Much to our surprise, ABPP rejected our application, encouraging us instead to apply as a subspecialty within one of the already established boards. Things were quite political and complicated, but it is fair to say ABPP was expressly seeking to expand and promote a newly developed subspecialty program.  The argument was in fact that sleep medicine itself is subspecialty in medicine and so Sleep Psychology should be too. Needless to say, many of us were disappointed, especially since we appeared to meet all of the criteria and had already achieved independent recognition as a Specialty from APA. We appealed to no avail.  ABPP reiterated the subspecialty pathway, but this itself was vaguely defined and would require members to first become certified in one of the existing ABPP specialties, such as Health Psychology, Clinical Psychology, Cognitive and Behavioral, etc.  We would have to petition these Boards and work with them to develop a subspecialty exam. It was going to be even more costly to become board certified in Sleep Psychology. We were getting a big dose of psychology politics.  I think at this point many of us began to feel that we needed to get back to grass roots BSM. We ultimately decided it did not make sense for us to pursue a subspecialty ABPP exam. 

My hope is that this will become an important inflection point in our continued professional development.  I think it can be a point where we buck the trend and lead the way toward developing a truly interdisciplinary field where we work out some of the professional trade issues over time, but ultimately come to embrace our larger BSM field as our most important identity.

Within this context, we broke away from the Academy of Sleep Medicine. We needed to be more free to pursue our self-interests. It has been quite a journey in 10 years and looking back, a lot was accomplished. It is time for another run. With the American College of Physician’s recommending CBT-I as the first line treatment for Insomnia disorder, we are well positioned to aggressively pursue growth on our field.  We have a strong foundation.
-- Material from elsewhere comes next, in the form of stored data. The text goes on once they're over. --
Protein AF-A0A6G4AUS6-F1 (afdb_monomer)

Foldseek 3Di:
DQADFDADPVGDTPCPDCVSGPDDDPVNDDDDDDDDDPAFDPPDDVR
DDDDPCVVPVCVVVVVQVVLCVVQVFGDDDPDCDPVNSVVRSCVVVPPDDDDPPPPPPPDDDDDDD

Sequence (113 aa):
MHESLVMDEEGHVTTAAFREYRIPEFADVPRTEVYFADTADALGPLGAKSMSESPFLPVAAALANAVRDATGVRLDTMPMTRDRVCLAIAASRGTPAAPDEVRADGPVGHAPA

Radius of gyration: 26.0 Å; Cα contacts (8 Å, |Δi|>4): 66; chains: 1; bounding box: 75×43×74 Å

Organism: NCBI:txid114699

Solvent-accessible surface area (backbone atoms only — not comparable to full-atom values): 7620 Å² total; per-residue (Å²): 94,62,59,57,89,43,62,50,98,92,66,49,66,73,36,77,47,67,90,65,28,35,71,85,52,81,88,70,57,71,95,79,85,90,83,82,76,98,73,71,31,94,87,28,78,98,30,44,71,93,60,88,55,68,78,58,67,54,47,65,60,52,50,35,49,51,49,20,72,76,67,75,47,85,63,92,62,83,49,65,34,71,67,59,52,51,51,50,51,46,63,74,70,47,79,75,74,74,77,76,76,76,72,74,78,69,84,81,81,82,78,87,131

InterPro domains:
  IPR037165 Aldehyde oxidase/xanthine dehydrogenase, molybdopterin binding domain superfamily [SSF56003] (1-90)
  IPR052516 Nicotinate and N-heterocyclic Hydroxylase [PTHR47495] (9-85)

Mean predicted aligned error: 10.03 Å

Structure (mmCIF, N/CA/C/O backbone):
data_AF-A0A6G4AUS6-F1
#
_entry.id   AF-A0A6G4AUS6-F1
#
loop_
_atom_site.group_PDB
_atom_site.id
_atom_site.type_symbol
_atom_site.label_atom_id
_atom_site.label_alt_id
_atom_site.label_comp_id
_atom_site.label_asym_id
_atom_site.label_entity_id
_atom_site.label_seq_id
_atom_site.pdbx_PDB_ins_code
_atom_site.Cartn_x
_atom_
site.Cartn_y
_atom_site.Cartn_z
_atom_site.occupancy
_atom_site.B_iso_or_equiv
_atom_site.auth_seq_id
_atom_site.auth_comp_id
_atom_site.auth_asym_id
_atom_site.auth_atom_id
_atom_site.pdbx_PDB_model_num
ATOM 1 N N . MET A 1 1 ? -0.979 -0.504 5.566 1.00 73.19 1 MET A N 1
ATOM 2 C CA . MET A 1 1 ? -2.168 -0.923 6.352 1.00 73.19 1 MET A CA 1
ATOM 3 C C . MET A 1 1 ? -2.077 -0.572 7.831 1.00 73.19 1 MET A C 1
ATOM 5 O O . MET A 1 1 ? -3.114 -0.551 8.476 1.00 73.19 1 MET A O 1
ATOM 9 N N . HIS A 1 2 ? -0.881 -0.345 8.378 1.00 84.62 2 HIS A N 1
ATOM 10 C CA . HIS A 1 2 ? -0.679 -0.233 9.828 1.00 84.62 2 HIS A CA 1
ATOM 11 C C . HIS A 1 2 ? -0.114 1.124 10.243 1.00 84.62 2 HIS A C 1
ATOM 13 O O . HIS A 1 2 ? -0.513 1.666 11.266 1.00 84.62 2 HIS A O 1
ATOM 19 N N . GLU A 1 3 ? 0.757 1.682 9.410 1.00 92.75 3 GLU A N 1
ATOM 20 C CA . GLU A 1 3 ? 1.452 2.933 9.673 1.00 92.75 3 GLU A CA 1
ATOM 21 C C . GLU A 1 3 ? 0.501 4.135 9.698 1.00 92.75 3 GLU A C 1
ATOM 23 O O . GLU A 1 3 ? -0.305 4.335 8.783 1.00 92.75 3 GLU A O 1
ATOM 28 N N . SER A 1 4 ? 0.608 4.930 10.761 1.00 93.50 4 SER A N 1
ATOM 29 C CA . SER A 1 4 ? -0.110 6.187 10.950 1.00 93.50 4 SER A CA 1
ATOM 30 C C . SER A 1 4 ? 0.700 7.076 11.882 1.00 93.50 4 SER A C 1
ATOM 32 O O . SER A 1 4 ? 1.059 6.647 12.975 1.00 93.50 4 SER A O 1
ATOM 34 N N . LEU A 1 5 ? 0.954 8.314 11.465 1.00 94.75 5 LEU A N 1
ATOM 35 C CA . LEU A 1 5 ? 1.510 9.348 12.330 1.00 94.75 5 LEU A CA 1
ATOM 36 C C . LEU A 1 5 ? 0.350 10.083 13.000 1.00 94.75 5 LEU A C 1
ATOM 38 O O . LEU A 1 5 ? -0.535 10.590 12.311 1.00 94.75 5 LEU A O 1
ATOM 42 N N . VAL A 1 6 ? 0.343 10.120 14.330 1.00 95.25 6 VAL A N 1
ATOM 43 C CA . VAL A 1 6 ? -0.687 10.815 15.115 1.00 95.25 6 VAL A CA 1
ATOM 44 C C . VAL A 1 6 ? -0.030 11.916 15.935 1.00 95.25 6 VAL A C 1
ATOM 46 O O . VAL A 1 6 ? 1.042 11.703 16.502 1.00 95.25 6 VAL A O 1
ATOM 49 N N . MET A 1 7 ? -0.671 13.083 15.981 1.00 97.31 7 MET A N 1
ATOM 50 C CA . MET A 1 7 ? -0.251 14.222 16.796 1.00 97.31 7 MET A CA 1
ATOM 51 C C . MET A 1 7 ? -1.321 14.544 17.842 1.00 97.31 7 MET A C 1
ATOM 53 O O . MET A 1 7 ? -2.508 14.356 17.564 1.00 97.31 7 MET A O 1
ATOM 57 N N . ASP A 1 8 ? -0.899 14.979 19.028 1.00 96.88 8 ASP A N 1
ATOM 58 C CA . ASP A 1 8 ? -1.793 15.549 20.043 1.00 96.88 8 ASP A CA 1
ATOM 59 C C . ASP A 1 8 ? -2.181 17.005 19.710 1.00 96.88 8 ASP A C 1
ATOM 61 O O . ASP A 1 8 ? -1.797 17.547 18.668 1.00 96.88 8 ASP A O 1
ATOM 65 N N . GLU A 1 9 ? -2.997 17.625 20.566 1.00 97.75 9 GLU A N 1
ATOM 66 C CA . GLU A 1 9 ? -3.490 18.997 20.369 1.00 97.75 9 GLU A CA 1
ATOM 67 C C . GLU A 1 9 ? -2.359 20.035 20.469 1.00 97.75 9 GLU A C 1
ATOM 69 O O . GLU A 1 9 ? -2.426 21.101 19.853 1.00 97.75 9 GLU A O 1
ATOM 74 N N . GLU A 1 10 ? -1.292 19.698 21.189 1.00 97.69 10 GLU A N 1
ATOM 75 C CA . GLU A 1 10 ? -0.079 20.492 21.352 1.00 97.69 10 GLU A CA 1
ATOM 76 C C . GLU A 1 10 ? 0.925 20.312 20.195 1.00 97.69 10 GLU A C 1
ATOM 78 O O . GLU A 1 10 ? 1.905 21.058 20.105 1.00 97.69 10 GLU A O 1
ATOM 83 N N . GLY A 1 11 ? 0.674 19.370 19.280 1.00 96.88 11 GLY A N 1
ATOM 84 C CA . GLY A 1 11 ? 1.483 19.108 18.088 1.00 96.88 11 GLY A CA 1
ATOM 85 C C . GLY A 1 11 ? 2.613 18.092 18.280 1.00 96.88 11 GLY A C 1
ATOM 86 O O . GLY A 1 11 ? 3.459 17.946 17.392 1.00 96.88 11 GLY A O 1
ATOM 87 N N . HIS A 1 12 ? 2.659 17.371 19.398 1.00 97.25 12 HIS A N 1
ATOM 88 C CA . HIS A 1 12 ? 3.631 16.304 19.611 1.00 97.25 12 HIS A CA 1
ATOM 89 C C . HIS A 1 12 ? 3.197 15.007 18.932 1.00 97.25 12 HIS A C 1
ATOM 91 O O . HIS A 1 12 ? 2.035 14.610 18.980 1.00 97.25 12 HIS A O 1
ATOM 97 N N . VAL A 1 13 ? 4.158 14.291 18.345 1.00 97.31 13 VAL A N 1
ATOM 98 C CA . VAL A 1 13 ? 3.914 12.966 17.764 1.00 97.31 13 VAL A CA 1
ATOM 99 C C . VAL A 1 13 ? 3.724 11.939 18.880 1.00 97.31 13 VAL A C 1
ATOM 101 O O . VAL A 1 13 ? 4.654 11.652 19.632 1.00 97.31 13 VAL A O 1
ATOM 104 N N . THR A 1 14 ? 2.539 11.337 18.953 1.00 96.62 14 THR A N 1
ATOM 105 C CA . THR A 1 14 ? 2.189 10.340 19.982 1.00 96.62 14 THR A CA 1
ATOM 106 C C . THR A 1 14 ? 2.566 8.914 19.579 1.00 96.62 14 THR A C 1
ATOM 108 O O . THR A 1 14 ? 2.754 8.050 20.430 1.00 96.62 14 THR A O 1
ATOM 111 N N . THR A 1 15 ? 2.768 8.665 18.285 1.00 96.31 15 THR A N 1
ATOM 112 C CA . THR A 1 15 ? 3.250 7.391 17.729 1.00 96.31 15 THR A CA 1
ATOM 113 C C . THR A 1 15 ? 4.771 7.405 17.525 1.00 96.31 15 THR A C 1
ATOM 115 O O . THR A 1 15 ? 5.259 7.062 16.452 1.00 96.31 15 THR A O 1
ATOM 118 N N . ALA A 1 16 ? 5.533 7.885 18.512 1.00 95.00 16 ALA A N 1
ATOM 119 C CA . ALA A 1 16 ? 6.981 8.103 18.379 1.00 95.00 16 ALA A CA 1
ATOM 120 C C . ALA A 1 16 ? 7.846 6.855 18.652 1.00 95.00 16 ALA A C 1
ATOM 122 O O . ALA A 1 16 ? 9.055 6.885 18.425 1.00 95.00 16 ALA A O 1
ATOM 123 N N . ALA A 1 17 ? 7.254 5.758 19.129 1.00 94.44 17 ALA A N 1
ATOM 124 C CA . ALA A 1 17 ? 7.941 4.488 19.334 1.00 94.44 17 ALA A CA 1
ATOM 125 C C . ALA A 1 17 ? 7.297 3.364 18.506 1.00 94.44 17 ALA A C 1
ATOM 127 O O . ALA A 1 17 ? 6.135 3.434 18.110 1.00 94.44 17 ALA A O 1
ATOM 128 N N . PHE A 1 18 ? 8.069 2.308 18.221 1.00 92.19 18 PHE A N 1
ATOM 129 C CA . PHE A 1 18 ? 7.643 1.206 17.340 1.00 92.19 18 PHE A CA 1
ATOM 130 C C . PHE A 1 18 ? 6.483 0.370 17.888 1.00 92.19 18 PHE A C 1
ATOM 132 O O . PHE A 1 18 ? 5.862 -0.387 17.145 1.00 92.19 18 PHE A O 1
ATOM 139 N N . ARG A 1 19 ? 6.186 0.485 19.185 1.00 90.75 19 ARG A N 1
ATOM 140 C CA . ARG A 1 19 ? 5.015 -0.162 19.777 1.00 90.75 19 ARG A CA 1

We need to focus on expanding our membership base; dramatically. We need to increase our public profile in the media and we need develop a serious philanthropy campaign. We need to forge strong working relationships with primary care and family medicine organizations.  They want to work with us now more than ever.  We need to translate our new science into practice faster.  I think this is where we can really shine. We are a nimble enough community that we need to make sure we a learning new treatments as they come out.

For those of us developing new BSM approaches, we need to ensure that we are training our field to implement them. I look forward seeing what we can all accomplish in the next 10 years.